Expect a minimum commitment of 17–20 hours per week (typical sprints may ask for ~8 hours/day during active periods). Onboarding includes a paid 1–2 hour qualification exam and a paid 1–2 hour project exam.
- Pay: $80 USD per hour, paid as a contractor
- Employment type: Contractor, Part-time
- Time requirement: Minimum 17–20 hrs/week; typical sprint cadence ~8 hrs/day
- Onboarding: Paid qualification and project exams (1–2 hrs each)
What you'll do day to day
You will read and evaluate AI-generated mathematical solutions, applying detailed rubrics to judge correctness, reasoning depth, and clarity. Work is text-based and focuses on reasoning, proofs, calculations, and quantitative fact-checking.
- Judge correctness and logical soundness of proofs, derivations, and calculations
- Identify subtle conceptual, methodological, and computational errors
- Author exemplar solutions that show rigorous step-by-step methods
- Compare and rate multiple responses using detailed rubrics
- Fact-check quantitative claims and cite reputable public sources when needed
- Maintain internal consistency and apply grading rubrics precisely
Requirements
This role is for mathematically specialized candidates; every qualification below is required unless noted as preferred or bonus.
- BS, MS, or PhD (or currently pursuing) in Mathematics, Applied Math, or Mathematical Statistics from a top-100 university (required)
- Mastery across core areas such as algebra, calculus, probability, and statistics; comfort with proofs and formal notation (required)
- Ability to write rigorous, step-by-step solutions in clear C1+ English (required)
- Strong quantitative fact-checking skills and ability to cite reputable public sources (required)
- Consistent and detail-oriented application of grading/rating rubrics (required)
- Availability at least 17–20 hours/week, with ability to work ~8 hrs/day during active sprints (required)
- Preferred: research experience, analytical writing or debate background, or programming literacy (e.g., Python/LaTeX)
- Bonus: prior data labeling, RLHF, or AI model evaluation experience
Who should apply
Apply if you have a strong formal mathematics background from a top-100 university and enjoy precise, rigorous mathematical writing and error analysis.
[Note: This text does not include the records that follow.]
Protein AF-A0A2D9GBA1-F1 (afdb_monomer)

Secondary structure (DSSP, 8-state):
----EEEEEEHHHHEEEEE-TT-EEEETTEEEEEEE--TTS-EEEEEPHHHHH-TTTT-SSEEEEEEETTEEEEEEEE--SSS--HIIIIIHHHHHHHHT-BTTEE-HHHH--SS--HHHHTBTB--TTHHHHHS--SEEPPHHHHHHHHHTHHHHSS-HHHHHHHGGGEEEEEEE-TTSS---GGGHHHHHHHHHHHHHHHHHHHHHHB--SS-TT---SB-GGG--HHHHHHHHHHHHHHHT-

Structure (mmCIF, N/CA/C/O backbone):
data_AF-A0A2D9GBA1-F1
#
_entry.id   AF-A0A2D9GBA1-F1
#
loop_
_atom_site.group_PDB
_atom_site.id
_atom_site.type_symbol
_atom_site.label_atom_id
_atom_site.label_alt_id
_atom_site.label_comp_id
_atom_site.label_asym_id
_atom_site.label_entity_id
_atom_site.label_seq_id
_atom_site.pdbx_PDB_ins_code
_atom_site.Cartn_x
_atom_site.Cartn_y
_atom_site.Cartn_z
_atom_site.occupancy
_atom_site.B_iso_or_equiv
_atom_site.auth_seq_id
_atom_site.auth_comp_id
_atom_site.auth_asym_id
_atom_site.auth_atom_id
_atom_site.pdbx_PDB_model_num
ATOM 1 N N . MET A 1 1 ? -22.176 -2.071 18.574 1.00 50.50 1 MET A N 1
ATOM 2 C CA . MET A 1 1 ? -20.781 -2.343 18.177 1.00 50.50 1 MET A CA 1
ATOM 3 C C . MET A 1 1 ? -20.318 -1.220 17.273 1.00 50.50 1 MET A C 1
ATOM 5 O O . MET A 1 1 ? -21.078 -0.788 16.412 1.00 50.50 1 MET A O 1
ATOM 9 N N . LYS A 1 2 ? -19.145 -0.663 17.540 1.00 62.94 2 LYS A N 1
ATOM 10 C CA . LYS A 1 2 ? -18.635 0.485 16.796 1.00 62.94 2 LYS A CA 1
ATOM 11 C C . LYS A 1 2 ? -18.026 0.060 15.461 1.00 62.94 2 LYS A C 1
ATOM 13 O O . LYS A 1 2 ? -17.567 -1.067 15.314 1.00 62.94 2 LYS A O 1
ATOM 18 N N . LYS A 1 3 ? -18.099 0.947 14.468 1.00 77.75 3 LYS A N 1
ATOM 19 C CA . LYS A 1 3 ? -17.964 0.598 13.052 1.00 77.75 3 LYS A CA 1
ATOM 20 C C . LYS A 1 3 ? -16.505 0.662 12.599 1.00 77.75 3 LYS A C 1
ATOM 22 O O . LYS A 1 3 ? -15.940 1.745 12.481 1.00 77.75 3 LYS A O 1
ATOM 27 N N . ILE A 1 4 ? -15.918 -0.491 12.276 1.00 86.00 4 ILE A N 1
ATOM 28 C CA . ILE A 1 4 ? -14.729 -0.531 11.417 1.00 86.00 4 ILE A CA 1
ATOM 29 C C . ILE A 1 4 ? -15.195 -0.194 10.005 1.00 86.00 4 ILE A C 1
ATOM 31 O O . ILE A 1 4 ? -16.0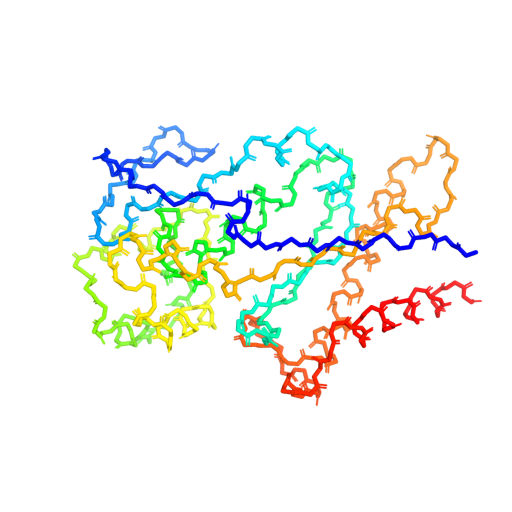39 -0.893 9.436 1.00 86.00 4 ILE A O 1
ATOM 35 N N . THR A 1 5 ? -14.678 0.899 9.450 1.00 88.69 5 THR A N 1
ATOM 36 C CA . THR A 1 5 ? -15.008 1.295 8.078 1.00 88.69 5 THR A CA 1
ATOM 37 C C . THR A 1 5 ? -13.979 0.704 7.128 1.00 88.69 5 THR A C 1
ATOM 39 O O . THR A 1 5 ? -12.782 0.718 7.402 1.00 88.69 5 THR A O 1
ATOM 42 N N . TYR A 1 6 ? -14.460 0.146 6.023 1.00 89.38 6 TYR A N 1
ATOM 43 C CA . TYR A 1 6 ? -13.643 -0.541 5.037 1.00 89.38 6 TYR A CA 1
ATOM 44 C C . TYR A 1 6 ? -13.775 0.142 3.681 1.00 89.38 6 TYR A C 1
ATOM 46 O O . TYR A 1 6 ? -14.885 0.334 3.180 1.00 89.38 6 TYR A O 1
ATOM 54 N N . HIS A 1 7 ? -12.633 0.470 3.087 1.00 91.94 7 HIS A N 1
ATOM 55 C CA . HIS A 1 7 ? -12.538 1.081 1.769 1.00 91.94 7 HIS A CA 1
ATOM 56 C C . HIS A 1 7 ? -11.675 0.233 0.842 1.00 91.94 7 HIS A C 1
ATOM 58 O O . HIS A 1 7 ? -10.654 -0.312 1.261 1.00 91.94 7 HIS A O 1
ATOM 64 N N . THR A 1 8 ? -12.079 0.155 -0.426 1.00 94.69 8 THR A N 1
ATOM 65 C CA . THR A 1 8 ? -11.348 -0.544 -1.489 1.00 94.69 8 THR A CA 1
ATOM 66 C C . THR A 1 8 ? -11.169 0.383 -2.673 1.00 94.69 8 THR A C 1
ATOM 68 O O . THR A 1 8 ? -12.131 1.017 -3.109 1.00 94.69 8 THR A O 1
ATOM 71 N N . HIS A 1 9 ? -9.954 0.444 -3.211 1.00 95.56 9 HIS A N 1
ATOM 72 C CA . HIS A 1 9 ? -9.634 1.297 -4.348 1.00 95.56 9 HIS A CA 1
ATOM 73 C C . HIS A 1 9 ? -8.654 0.615 -5.297 1.00 95.56 9 HIS A C 1
ATOM 75 O O . HIS A 1 9 ? -7.637 0.071 -4.864 1.00 95.56 9 HIS A O 1
ATOM 81 N N . LYS A 1 10 ? -8.925 0.688 -6.601 1.00 97.06 10 LYS A N 1
ATOM 82 C CA . LYS A 1 10 ? -7.969 0.270 -7.629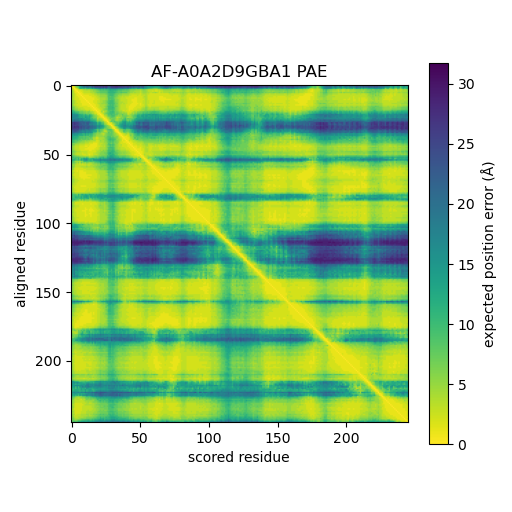 1.00 97.06 10 LYS A CA 1
ATOM 83 C C . LYS A 1 10 ? -6.883 1.323 -7.800 1.00 97.06 10 LYS A C 1
ATOM 85 O O . LYS A 1 10 ? -7.149 2.524 -7.710 1.00 97.06 10 LYS A O 1
ATOM 90 N N . ALA A 1 11 ? -5.646 0.882 -8.030 1.00 97.38 11 ALA A N 1
ATOM 91 C CA . ALA A 1 11 ? -4.542 1.817 -8.217 1.00 97.38 11 ALA A CA 1
ATOM 92 C C . ALA A 1 11 ? -4.711 2.647 -9.496 1.00 97.38 11 ALA A C 1
ATOM 94 O O . ALA A 1 11 ? -4.416 3.839 -9.468 1.00 97.38 11 ALA A O 1
ATOM 95 N N . GLU A 1 12 ? -5.229 2.050 -10.573 1.00 96.69 12 GLU A N 1
ATOM 96 C CA . GLU A 1 12 ? -5.469 2.739 -11.851 1.00 96.69 12 GLU A CA 1
ATOM 97 C C . GLU A 1 12 ? -6.432 3.932 -11.730 1.00 96.69 12 GLU A C 1
ATOM 99 O O . GLU A 1 12 ? -6.263 4.932 -12.422 1.00 96.69 12 GLU A O 1
ATOM 104 N N . ASP A 1 13 ? -7.395 3.880 -10.804 1.00 95.50 13 ASP A N 1
ATOM 105 C CA . ASP A 1 13 ? -8.321 4.993 -10.588 1.00 95.50 13 ASP A CA 1
ATOM 106 C C . ASP A 1 13 ? -7.647 6.157 -9.852 1.00 95.50 13 ASP A C 1
ATOM 108 O O . ASP A 1 13 ? -7.942 7.335 -10.096 1.00 95.50 13 ASP A O 1
ATOM 112 N N . MET A 1 14 ? -6.777 5.816 -8.897 1.00 94.50 14 MET A N 1
ATOM 113 C CA . MET A 1 14 ? -6.156 6.755 -7.963 1.00 94.50 14 MET A CA 1
ATOM 114 C C . MET A 1 14 ? -4.890 7.403 -8.502 1.00 94.50 14 MET A C 1
ATOM 116 O O . MET A 1 14 ? -4.565 8.520 -8.085 1.00 94.50 14 MET A O 1
ATOM 120 N N . PHE A 1 15 ? -4.171 6.712 -9.382 1.00 95.25 15 PHE A N 1
ATOM 121 C CA . PHE A 1 15 ? -2.838 7.096 -9.808 1.00 95.25 15 PHE A CA 1
ATOM 122 C C . PHE A 1 15 ? -2.733 7.201 -11.321 1.00 95.25 15 PHE A C 1
ATOM 124 O O . PHE A 1 15 ? -3.076 6.284 -12.058 1.00 95.25 15 PHE A O 1
ATOM 131 N N . GLU A 1 16 ? -2.148 8.304 -11.767 1.00 93.50 16 GLU A N 1
ATOM 132 C CA . GLU A 1 16 ? -1.677 8.472 -13.131 1.00 93.50 16 GLU A CA 1
ATOM 133 C C . GLU A 1 16 ? -0.152 8.368 -13.157 1.00 93.50 16 GLU A C 1
ATOM 135 O O . GLU A 1 16 ? 0.546 8.938 -12.316 1.00 93.50 16 GLU A O 1
ATOM 140 N N . VAL A 1 17 ? 0.369 7.640 -14.141 1.00 91.50 17 VAL A N 1
ATOM 141 C CA . VAL A 1 17 ? 1.807 7.498 -14.358 1.00 91.50 17 VAL A CA 1
ATOM 142 C C . VAL A 1 17 ? 2.256 8.517 -15.396 1.00 91.50 17 VAL A C 1
ATOM 144 O O . VAL A 1 17 ? 1.786 8.491 -16.538 1.00 91.50 17 VAL A O 1
ATOM 147 N N . THR A 1 18 ? 3.202 9.378 -15.025 1.00 90.00 18 THR A N 1
ATOM 148 C CA . THR A 1 18 ? 3.797 10.371 -15.931 1.00 90.00 18 THR A CA 1
ATOM 149 C C . THR A 1 18 ? 5.322 10.271 -15.941 1.00 90.00 18 THR A C 1
ATOM 151 O O . THR A 1 18 ? 5.943 9.799 -14.988 1.00 90.00 18 THR A O 1
ATOM 154 N N . ARG A 1 19 ? 5.955 10.681 -17.050 1.00 86.00 19 ARG A N 1
ATOM 155 C CA . ARG A 1 19 ? 7.415 10.850 -17.097 1.00 86.00 19 ARG A CA 1
ATOM 156 C C . ARG A 1 19 ? 7.761 12.231 -16.563 1.00 86.00 19 ARG A C 1
ATOM 158 O O . ARG A 1 19 ? 7.369 13.235 -17.160 1.00 86.00 19 ARG A O 1
ATOM 165 N N . ASN A 1 20 ? 8.587 12.286 -15.530 1.00 80.75 20 ASN A N 1
ATOM 166 C CA . ASN A 1 20 ? 9.262 13.512 -15.153 1.00 80.75 20 ASN A CA 1
ATOM 167 C C . ASN A 1 20 ? 10.344 13.827 -16.198 1.00 80.75 20 ASN A C 1
ATOM 169 O O . ASN A 1 20 ? 11.438 13.255 -16.190 1.00 80.75 20 ASN A O 1
ATOM 173 N N . LYS A 1 21 ? 10.026 14.753 -17.110 1.00 76.06 21 LYS A N 1
ATOM 174 C CA . LYS A 1 21 ? 10.924 15.190 -18.192 1.00 76.06 21 LYS A CA 1
ATOM 175 C C . LYS A 1 21 ? 12.188 15.877 -17.682 1.00 76.06 21 LYS A C 1
ATOM 177 O O . LYS A 1 21 ? 13.218 15.769 -18.332 1.00 76.06 21 LYS A O 1
ATOM 182 N N . SER A 1 22 ? 12.116 16.548 -16.531 1.00 70.00 22 SER A N 1
ATOM 183 C CA . SER A 1 22 ? 13.300 17.152 -15.911 1.00 70.00 22 SER A CA 1
ATOM 184 C C . SER A 1 22 ? 14.230 16.097 -15.317 1.00 70.00 22 SER A C 1
ATOM 186 O O . SER A 1 22 ? 15.402 16.367 -15.099 1.00 70.00 22 SER A O 1
ATOM 188 N N . GLY A 1 23 ? 13.701 14.907 -15.003 1.00 65.00 23 GLY A N 1
ATOM 189 C CA . GLY A 1 23 ? 14.405 13.886 -14.235 1.00 65.00 23 GLY A CA 1
ATOM 190 C C . GLY A 1 23 ? 14.683 14.288 -12.785 1.00 65.00 23 GLY A C 1
ATOM 191 O O . GLY A 1 23 ? 15.160 13.446 -12.036 1.00 65.00 23 GLY A O 1
ATOM 192 N N . VAL A 1 24 ? 14.367 15.523 -12.380 1.00 66.12 24 VAL A N 1
ATOM 193 C CA . VAL A 1 24 ? 14.747 16.139 -11.107 1.00 66.12 24 VAL A CA 1
ATOM 194 C C . VAL A 1 24 ? 13.686 15.909 -10.041 1.00 66.12 24 VAL A C 1
ATOM 196 O O . VAL A 1 24 ? 12.519 16.264 -10.215 1.00 66.12 24 VAL A O 1
ATOM 199 N N . PHE A 1 25 ? 14.121 15.400 -8.889 1.00 67.38 25 PHE A N 1
ATOM 200 C CA . PHE A 1 25 ? 13.291 15.266 -7.695 1.00 67.38 25 PHE A CA 1
ATOM 201 C C . PHE A 1 25 ? 13.899 15.947 -6.486 1.00 67.38 25 PHE A C 1
ATOM 203 O O . PHE A 1 25 ? 15.044 15.676 -6.133 1.00 67.38 25 PHE A O 1
ATOM 210 N N . LYS A 1 26 ? 13.093 16.787 -5.830 1.00 58.78 26 LYS A N 1
ATOM 211 C CA . LYS A 1 26 ? 13.441 17.454 -4.574 1.00 58.78 26 LYS A CA 1
ATOM 212 C C . LYS A 1 26 ? 12.914 16.648 -3.391 1.00 58.78 26 LYS A C 1
ATOM 214 O O . LYS A 1 26 ? 11.741 16.266 -3.365 1.00 58.78 26 LYS A O 1
ATOM 219 N N . LYS A 1 27 ? 13.768 16.400 -2.397 1.00 58.25 27 LYS A N 1
ATOM 220 C CA . LYS A 1 27 ? 13.350 15.776 -1.134 1.00 58.25 27 LYS A CA 1
ATOM 221 C C . LYS A 1 27 ? 12.373 16.710 -0.413 1.00 58.25 27 LYS A C 1
ATOM 223 O O . LYS A 1 27 ? 12.574 17.919 -0.383 1.00 58.25 27 LYS A O 1
ATOM 228 N N . SER A 1 28 ? 11.339 16.158 0.224 1.00 51.16 28 SER A N 1
ATOM 229 C CA . SER A 1 28 ? 10.342 16.958 0.952 1.00 51.16 28 SER A CA 1
ATOM 230 C C . SER A 1 28 ? 10.919 17.728 2.145 1.00 51.16 28 SER A C 1
ATOM 232 O O . SER A 1 28 ? 10.230 18.589 2.680 1.00 51.16 28 SER A O 1
ATOM 234 N N . HIS A 1 29 ? 12.124 17.384 2.622 1.00 42.28 29 HIS A N 1
ATOM 235 C CA . HIS A 1 29 ? 12.720 17.924 3.856 1.00 42.28 29 HIS A CA 1
ATOM 236 C C . HIS A 1 29 ? 14.151 18.464 3.678 1.00 42.28 29 HIS A C 1
ATOM 238 O O . HIS A 1 29 ? 14.767 18.875 4.654 1.00 42.28 29 HIS A O 1
ATOM 244 N N . SER A 1 30 ? 14.698 18.489 2.458 1.00 47.78 30 SER A N 1
ATOM 245 C CA . SER A 1 30 ? 15.937 19.223 2.182 1.00 47.78 30 SER A CA 1
ATOM 246 C C . SER A 1 30 ? 15.857 19.870 0.803 1.00 47.78 30 SER A C 1
ATOM 248 O O . SER A 1 30 ? 15.757 19.201 -0.224 1.00 47.78 30 SER A O 1
ATOM 250 N N . SER A 1 31 ? 15.899 21.200 0.779 1.00 48.88 31 SER A N 1
ATOM 251 C CA . SER A 1 31 ? 15.876 22.020 -0.440 1.00 48.88 31 SER A CA 1
ATOM 252 C C . SER A 1 31 ? 17.062 21.759 -1.377 1.00 48.88 31 SER A C 1
ATOM 254 O O . SER A 1 31 ? 17.017 22.161 -2.537 1.00 48.88 31 SER A O 1
ATOM 256 N N . ASN A 1 32 ? 18.103 21.074 -0.891 1.00 50.50 32 ASN A N 1
ATOM 257 C CA . ASN A 1 32 ? 19.417 21.026 -1.531 1.00 50.50 32 ASN A CA 1
ATOM 258 C C . ASN A 1 32 ? 19.727 19.695 -2.233 1.00 50.50 32 ASN A C 1
ATOM 260 O O . ASN A 1 32 ? 20.792 19.567 -2.827 1.00 50.50 32 ASN A O 1
ATOM 264 N N . GLN A 1 33 ? 18.843 18.693 -2.170 1.00 55.03 33 GLN A N 1
ATOM 265 C CA . GLN A 1 33 ? 19.072 17.415 -2.852 1.00 55.03 33 GLN A CA 1
ATOM 266 C C . GLN A 1 33 ? 18.121 17.248 -4.032 1.00 55.03 33 GLN A C 1
ATOM 268 O O . GLN A 1 33 ? 16.926 16.999 -3.863 1.00 55.03 33 GLN A O 1
ATOM 273 N N . ILE A 1 34 ? 18.701 17.393 -5.223 1.00 57.62 34 ILE A N 1
ATOM 274 C CA . ILE A 1 34 ? 18.107 17.086 -6.519 1.00 57.62 34 ILE A CA 1
ATOM 275 C C . ILE A 1 34 ? 18.652 15.728 -6.962 1.00 57.62 34 ILE A C 1
ATOM 277 O O . ILE A 1 34 ? 19.860 15.566 -7.119 1.00 57.62 34 ILE A O 1
ATOM 281 N N . ASN A 1 35 ? 17.768 14.751 -7.154 1.00 62.44 35 ASN A N 1
ATOM 282 C CA . ASN A 1 35 ? 18.131 13.503 -7.821 1.00 62.44 35 ASN A CA 1
ATOM 283 C C . ASN A 1 35 ? 17.708 13.583 -9.280 1.00 62.44 35 ASN A C 1
ATOM 285 O O . ASN A 1 35 ? 16.515 13.716 -9.543 1.00 62.44 35 ASN A O 1
ATOM 289 N N . GLU A 1 36 ? 18.669 13.476 -10.194 1.00 67.19 36 GLU A N 1
ATOM 290 C CA . GLU A 1 36 ? 18.410 13.283 -11.618 1.00 67.19 36 GLU A CA 1
ATOM 291 C C . GLU A 1 36 ? 18.253 11.790 -11.916 1.00 67.19 36 GLU A C 1
ATOM 293 O O . GLU A 1 36 ? 19.152 10.984 -11.672 1.00 67.19 36 GLU A O 1
ATOM 298 N N . CYS A 1 37 ? 17.090 11.409 -12.431 1.00 68.06 37 CYS A N 1
ATOM 299 C CA . CYS A 1 37 ? 16.800 10.063 -12.904 1.00 68.06 37 CYS A CA 1
ATOM 300 C C . CYS A 1 37 ? 16.496 10.101 -14.403 1.00 68.06 37 CYS A C 1
ATOM 302 O O . CYS A 1 37 ? 15.832 11.016 -14.890 1.00 68.06 37 CYS A O 1
ATOM 304 N N . LYS A 1 38 ? 16.929 9.069 -15.130 1.00 72.25 38 LYS A N 1
ATOM 305 C CA . LYS A 1 38 ? 16.489 8.794 -16.505 1.00 72.25 38 LYS A CA 1
ATOM 306 C C . LYS A 1 38 ? 15.443 7.688 -16.496 1.00 72.25 38 LYS A C 1
ATOM 308 O O . LYS A 1 38 ? 15.312 6.969 -15.507 1.00 72.25 38 LYS A O 1
ATOM 313 N N . PHE A 1 39 ? 14.691 7.548 -17.583 1.00 69.19 39 PHE A N 1
ATOM 314 C CA . PHE A 1 39 ? 13.842 6.373 -17.782 1.00 69.19 39 PHE A CA 1
ATOM 315 C C . PHE A 1 39 ? 14.700 5.105 -17.647 1.00 69.19 39 PHE A C 1
ATOM 317 O O . PHE A 1 39 ? 15.828 5.122 -18.141 1.00 69.19 39 PHE A O 1
ATOM 324 N N . PRO A 1 40 ? 14.231 4.042 -16.970 1.00 70.62 40 PRO A N 1
ATOM 325 C CA . PRO A 1 40 ? 12.875 3.796 -16.449 1.00 70.62 40 PRO A CA 1
ATOM 326 C C . PRO A 1 40 ? 12.473 4.453 -15.116 1.00 70.62 40 PRO A C 1
ATOM 328 O O . PRO A 1 40 ? 11.372 4.230 -14.613 1.00 70.62 40 PRO A O 1
ATOM 331 N N . TYR A 1 41 ? 13.360 5.237 -14.522 1.00 74.94 41 TYR A N 1
ATOM 332 C CA . TYR A 1 41 ? 13.307 5.662 -13.123 1.00 74.94 41 TYR A CA 1
ATOM 333 C C . TYR A 1 41 ? 12.807 7.093 -12.904 1.00 74.94 41 TYR A C 1
ATOM 335 O O . TYR A 1 41 ? 12.645 7.526 -11.764 1.00 74.94 41 TYR A O 1
ATOM 343 N N . ASN A 1 42 ? 12.578 7.840 -13.981 1.00 78.94 42 ASN A N 1
ATOM 344 C CA . ASN A 1 42 ? 12.030 9.194 -13.960 1.00 78.94 42 ASN A CA 1
ATOM 345 C C . ASN A 1 42 ? 10.497 9.194 -14.002 1.00 78.94 42 ASN A C 1
ATOM 347 O O . ASN A 1 42 ? 9.895 9.994 -14.716 1.00 78.94 42 ASN A O 1
ATOM 351 N N . ILE A 1 43 ? 9.869 8.265 -13.288 1.00 85.62 43 ILE A N 1
ATOM 352 C CA . ILE A 1 43 ? 8.420 8.109 -13.286 1.00 85.62 43 ILE A CA 1
ATOM 353 C C . ILE A 1 43 ? 7.821 8.722 -12.026 1.00 85.62 43 ILE A C 1
ATOM 355 O O . ILE A 1 43 ? 8.321 8.514 -10.917 1.00 85.62 43 ILE A O 1
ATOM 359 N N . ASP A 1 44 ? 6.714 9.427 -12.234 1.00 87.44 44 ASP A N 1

This role is not for general STEM generalists; it is explicitly intended for candidates with deep training in mathematics who can detect subtle errors in reasoning and produce exemplar solutions.
How the process works
If selected you will complete a paid qualification exam (1–2 hrs) and a paid project exam (1–2 hrs) as part of onboarding. Successful completion unlocks access to evaluation tasks and ongoing project work.
Work is remote and text-based using the project's labeling/evaluation interface (labeled as OTHER in the project). You will be engaged as a contractor and paid hourly at the stated rate for evaluation work and the paid exams.
- Onboarding includes two paid assessments (qualification and project exam)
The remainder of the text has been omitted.